[Dataset excerpts]

..............................

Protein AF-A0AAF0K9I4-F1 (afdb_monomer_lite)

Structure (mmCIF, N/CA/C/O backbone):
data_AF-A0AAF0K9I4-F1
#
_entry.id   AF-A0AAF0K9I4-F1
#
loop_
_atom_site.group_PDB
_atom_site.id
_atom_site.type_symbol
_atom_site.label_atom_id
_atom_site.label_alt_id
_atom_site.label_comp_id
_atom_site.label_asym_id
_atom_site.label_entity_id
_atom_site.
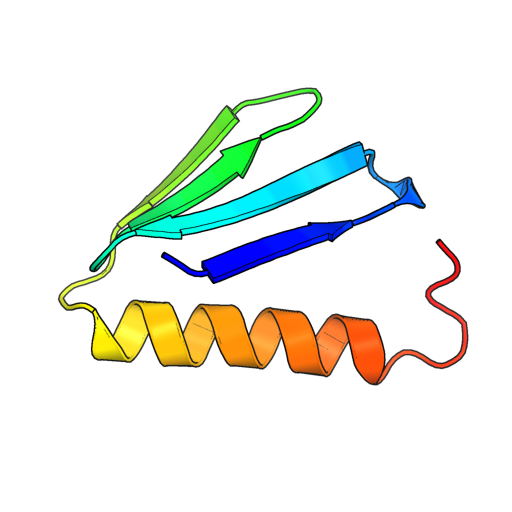label_seq_id
_atom_site.pdbx_PDB_ins_code
_atom_site.Cartn_x
_atom_site.Cartn_y
_atom_site.Cartn_z
_atom_site.occupancy
_atom_site.B_iso_or_equiv
_atom_site.auth_seq_id
_atom_site.auth_comp_id
_atom_site.auth_asym_id
_atom_site.auth_atom_id
_atom_site.pdbx_PDB_model_num
ATOM 1 N N . MET A 1 1 ? -5.447 -7.345 5.060 1.00 83.62 1 MET A N 1
ATOM 2 C CA . MET A 1 1 ? -4.074 -6.810 4.986 1.00 83.62 1 MET A CA 1
ATOM 3 C C . MET A 1 1 ? -3.600 -6.967 3.557 1.00 83.62 1 MET A C 1
ATOM 5 O O . MET A 1 1 ? -3.476 -8.100 3.099 1.00 83.62 1 MET A O 1
ATOM 9 N N . LYS A 1 2 ? -3.442 -5.849 2.847 1.00 91.25 2 LYS A N 1
ATOM 10 C CA . LYS A 1 2 ? -2.927 -5.801 1.471 1.00 91.25 2 LYS A CA 1
ATOM 11 C C . LYS A 1 2 ? -1.537 -5.169 1.497 1.00 91.25 2 LYS A C 1
ATOM 13 O O . LYS A 1 2 ? -1.312 -4.259 2.289 1.00 91.25 2 LYS A O 1
ATOM 18 N N . LEU A 1 3 ? -0.619 -5.642 0.658 1.00 92.81 3 LEU A N 1
ATOM 19 C CA . LEU A 1 3 ? 0.758 -5.152 0.619 1.00 92.81 3 LEU A CA 1
ATOM 20 C C . LEU A 1 3 ? 1.270 -5.114 -0.817 1.00 92.81 3 LEU A C 1
ATOM 22 O O . LEU A 1 3 ? 1.086 -6.076 -1.561 1.00 92.81 3 LEU A O 1
ATOM 26 N N . ILE A 1 4 ? 1.929 -4.017 -1.179 1.00 91.44 4 ILE A N 1
ATOM 27 C CA . ILE A 1 4 ? 2.660 -3.881 -2.438 1.00 91.44 4 ILE A CA 1
ATOM 28 C C . ILE A 1 4 ? 4.059 -3.330 -2.192 1.00 91.44 4 ILE A C 1
ATOM 30 O O . ILE A 1 4 ? 4.281 -2.538 -1.276 1.00 91.44 4 ILE A O 1
ATOM 34 N N . THR A 1 5 ? 4.991 -3.722 -3.055 1.00 88.31 5 THR A N 1
ATOM 35 C CA . THR A 1 5 ? 6.353 -3.188 -3.064 1.00 88.31 5 THR A CA 1
ATOM 36 C C . THR A 1 5 ? 6.571 -2.384 -4.331 1.00 88.31 5 THR A C 1
ATOM 38 O O . THR A 1 5 ? 6.433 -2.889 -5.444 1.00 88.31 5 THR A O 1
ATOM 41 N N . LEU A 1 6 ? 6.987 -1.139 -4.160 1.00 83.19 6 LEU A N 1
ATOM 42 C CA . LEU A 1 6 ? 7.382 -0.233 -5.223 1.00 83.19 6 LEU A CA 1
ATO
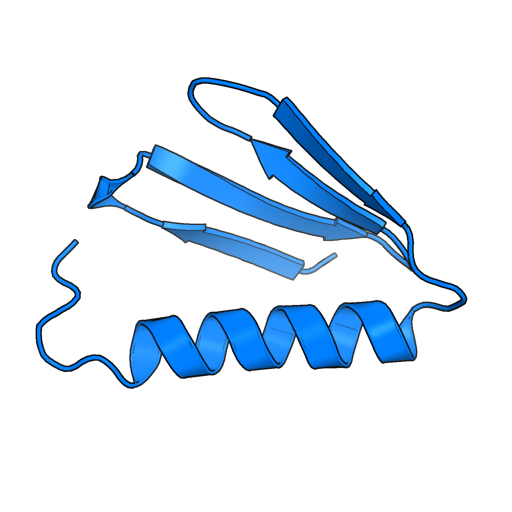M 43 C C . LEU A 1 6 ? 8.894 -0.379 -5.459 1.00 83.19 6 LEU A C 1
ATOM 45 O O . LEU A 1 6 ? 9.697 0.446 -5.034 1.00 83.19 6 LEU A O 1
ATOM 49 N N . GLY A 1 7 ? 9.281 -1.469 -6.126 1.00 70.50 7 GLY A N 1
ATOM 50 C CA . GLY A 1 7 ? 10.658 -1.873 -6.467 1.00 70.50 7 GLY A CA 1
ATOM 51 C C . GLY A 1 7 ? 11.752 -0.783 -6.581 1.00 70.50 7 GLY A C 1
ATOM 52 O O . GLY A 1 7 ? 12.740 -0.877 -5.865 1.00 70.50 7 GLY A O 1
ATOM 53 N N . ARG A 1 8 ? 11.614 0.256 -7.422 1.00 66.69 8 ARG A N 1
ATOM 54 C CA . ARG A 1 8 ? 12.648 1.296 -7.709 1.00 66.69 8 ARG A CA 1
ATOM 55 C C . ARG A 1 8 ? 12.769 2.299 -6.584 1.00 66.69 8 ARG A C 1
ATOM 57 O O . ARG A 1 8 ? 13.815 2.919 -6.447 1.00 66.69 8 ARG A O 1
ATOM 64 N N . THR A 1 9 ? 11.691 2.524 -5.832 1.00 75.25 9 THR A N 1
ATOM 65 C CA . THR A 1 9 ? 11.720 3.422 -4.673 1.00 75.25 9 THR A CA 1
ATOM 66 C C . THR A 1 9 ? 12.098 2.667 -3.403 1.00 75.25 9 THR A C 1
ATOM 68 O O . THR A 1 9 ? 12.416 3.301 -2.401 1.00 75.25 9 THR A O 1
ATOM 71 N
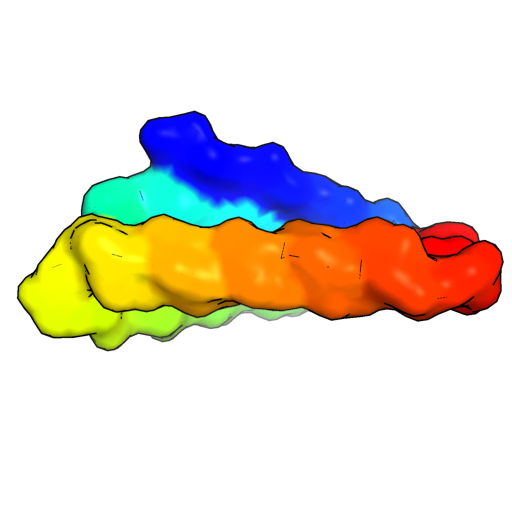 N . GLY A 1 10 ? 12.063 1.327 -3
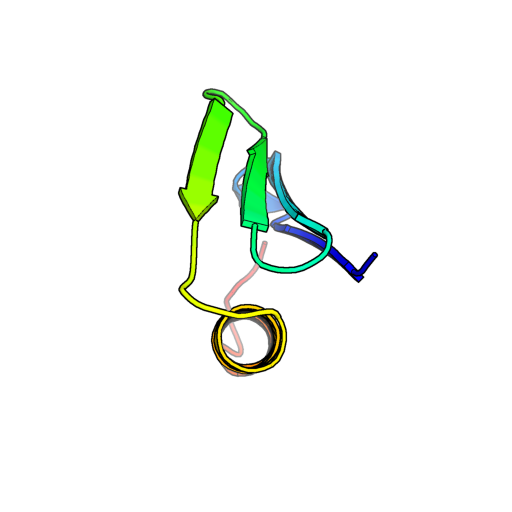.429 1.00 79.94 10 GLY A N 1
ATOM 72 C CA . GLY A 1 10 ? 12.216 0.495 -2.238 1.00 79.94 10 GLY A CA 1
ATOM 73 C C . GLY A 1 10 ? 11.093 0.710 -1.220 1.00 79.94 10 GLY A C 1
ATOM 74 O O . GLY A 1 10 ? 11.238 0.311 -0.068 1.00 79.94 10 GLY A O 1
ATOM 75 N N . MET A 1 11 ? 9.998 1.365 -1.627 1.00 87.19 11 MET A N 1
ATOM 76 C CA . MET A 1 11 ? 8.887 1.693 -0.745 1.00 87.19 11 MET A CA 1
ATOM 77 C C . MET A 1 11 ? 7.920 0.515 -0.671 1.00 87.19 11 MET A C 1
ATOM 79 O O . MET A 1 11 ? 7.514 -0.029 -1.695 1.00 87.19 11 MET A O 1
ATOM 83
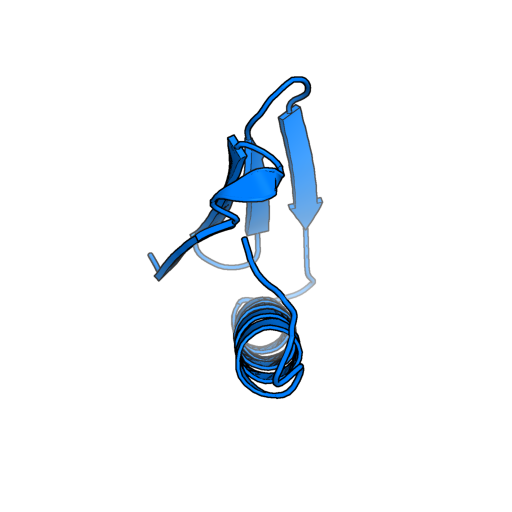 N N . ILE A 1 12 ? 7.528 0.132 0.532 1.00 92.38 12 ILE A N 1
ATOM 84 C CA . ILE A 1 12 ? 6.479 -0.851 0.783 1.00 92.38 12 ILE A CA 1
ATOM 85 C C . ILE A 1 12 ? 5.241 -0.083 1.219 1.00 92.38 12 ILE A C 1
ATOM 87 O O . ILE A 1 12 ? 5.325 0.801 2.068 1.00 92.38 12 ILE A O 1
ATOM 91 N N . VAL A 1 13 ? 4.095 -0.419 0.642 1.00 94.12 13 VAL A N 1
ATOM 92 C CA . VAL A 1 13 ? 2.809 0.162 1.019 1.00 94.12 13 VAL A CA 1
ATOM 93 C C . VAL A 1 13 ? 1.921 -0.950 1.545 1.00 94.12 13 VAL A C 1
ATOM 95 O O . VAL A 1 13 ? 1.707 -1.952 0.863 1.00 94.12 13 VAL A O 1
ATOM 98 N N . GLU A 1 14 ? 1.406 -0.779 2.756 1.00 96.88 14 GLU A N 1
ATOM 99 C CA . GLU A 1 14 ? 0.534 -1.736 3.432 1.00 96.88 14 GLU A CA 1
ATOM 100 C C . GLU A 1 14 ? -0.805 -1.081 3.761 1.00 96.88 14 GLU A C 1
ATOM 102 O O . GLU A 1 14 ? -0.836 0.013 4.315 1.00 96.88 14 GLU A O 1
ATOM 107 N N . GLN A 1 15 ? -1.912 -1.764 3.481 1.00 97.19 15 GLN A N 1
ATOM 108 C CA . GLN A 1 15 ? -3.232 -1.406 3.991 1.00 97.19 15 GLN A CA 1
ATOM 109 C C . GLN A 1 15 ? -3.661 -2.384 5.091 1.00 97.19 15 GLN A C 1
ATOM 111 O O . GLN A 1 15 ? -3.711 -3.605 4.896 1.00 97.19 15 GLN A O 1
ATOM 116 N N . SER A 1 16 ? -4.010 -1.821 6.248 1.00 97.62 16 SER A N 1
ATOM 117 C CA . SER A 1 16 ? -4.505 -2.528 7.427 1.00 97.62 16 SER A CA 1
ATOM 118 C C . SER A 1 16 ? -5.716 -1.789 8.000 1.00 97.62 16 SER A C 1
ATOM 120 O O . SER A 1 16 ? -5.596 -0.741 8.642 1.00 97.62 16 SER A O 1
ATOM 122 N N . GLY A 1 17 ? -6.913 -2.307 7.713 1.00 97.25 17 GLY A N 1
ATOM 123 C CA . GLY A 1 17 ? -8.167 -1.647 8.063 1.00 97.25 17 GLY A CA 1
ATOM 124 C C . GLY A 1 17 ? -8.259 -0.248 7.429 1.00 97.25 17 GLY A C 1
ATOM 125 O O . GLY A 1 17 ? -7.993 -0.094 6.237 1.00 97.25 17 GLY A O 1
ATOM 126 N N . PRO A 1 18 ? -8.596 0.805 8.195 1.00 97.88 18 PRO A N 1
ATOM 127 C CA . PRO A 1 18 ? -8.695 2.168 7.676 1.00 97.88 18 PRO A CA 1
ATOM 128 C C . PRO A 1 18 ? -7.338 2.886 7.561 1.00 97.88 18 PRO A C 1
ATOM 130 O O . PRO A 1 18 ? -7.316 4.110 7.446 1.00 97.88 18 PRO A O 1
ATOM 133 N N . VAL A 1 19 ? -6.204 2.187 7.668 1.00 98.12 19 VAL A N 1
ATOM 134 C CA . VAL A 1 19 ? -4.866 2.796 7.648 1.00 98.12 19 VAL A CA 1
ATOM 135 C C . VAL A 1 19 ? -4.061 2.260 6.472 1.00 98.12 19 VAL A C 1
ATOM 137 O O . VAL A 1 19 ? -4.031 1.053 6.242 1.00 98.12 19 VAL A O 1
ATOM 140 N N . ILE A 1 20 ? -3.384 3.164 5.764 1.00 97.75 20 ILE A N 1
ATOM 141 C CA . ILE A 1 20 ? -2.333 2.839 4.801 1.00 97.75 20 ILE A CA 1
ATOM 142 C C . ILE A 1 20 ? -1.001 3.314 5.378 1.00 97.75 20 ILE A C 1
ATOM 144 O O . ILE A 1 20 ? -0.861 4.489 5.713 1.00 97.75 20 ILE A O 1
ATOM 148 N N . SER A 1 21 ? -0.037 2.411 5.491 1.00 97.06 21 SER A N 1
ATOM 149 C CA . SER A 1 21 ? 1.323 2.691 5.941 1.00 97.06 21 SER A CA 1
ATOM 150 C C . SER A 1 21 ? 2.287 2.614 4.763 1.00 97.06 21 SER A C 1
ATOM 152 O O . SER A 1 21 ? 2.181 1.721 3.923 1.00 97.06 21 SER A O 1
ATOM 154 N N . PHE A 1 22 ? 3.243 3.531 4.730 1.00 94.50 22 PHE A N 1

..............................

▶ _PROBLEM DESCRIPTION_
All lines above from the one containing "ATOM 5 O O ." to the one containing "ATOM 27 C CA" must be repeated exactly, both lines included, and no others.

▶ _SOLUTION TO THIS EXERCISE_
ATOM 5 O O . MET A 1 1 ? -3.476 -8.100 3.099 1.00 83.62 1 MET A O 1
ATOM 9 N N . LYS A 1 2 ? -3.442 -5.849 2.847 1.00 91.25 2 LYS A N 1
ATOM 10 C CA . LYS A 1 2 ? -2.927 -5.801 1.471 1.00 91.25 2 LYS A CA 1
ATOM 11 C C . LYS A 1 2 ? -1.537 -5.169 1.497 1.00 91.25 2 LYS A C 1
ATOM 13 O O . LYS A 1 2 ? -1.312 -4.259 2.289 1.00 91.25 2 LYS A O 1
ATOM 18 N N . LEU A 1 3 ? -0.619 -5.642 0.658 1.00 92.81 3 LEU A N 1
ATOM 19 C CA . LEU A 1 3 ? 0.758 -5.152 0.619 1.00 92.81 3 LEU A CA 1
ATOM 20 C C . LEU A 1 3 ? 1.270 -5.114 -0.817 1.00 92.81 3 LEU A C 1
ATOM 22 O O . LEU A 1 3 ? 1.086 -6.076 -1.561 1.00 92.81 3 LEU A O 1
ATOM 26 N N . ILE A 1 4 ? 1.929 -4.017 -1.179 1.00 91.44 4 ILE A N 1
ATOM 27 C CA . ILE A 1 4 ? 2.660 -3.881 -2.438 1.00 91.44 4 ILE A CA 1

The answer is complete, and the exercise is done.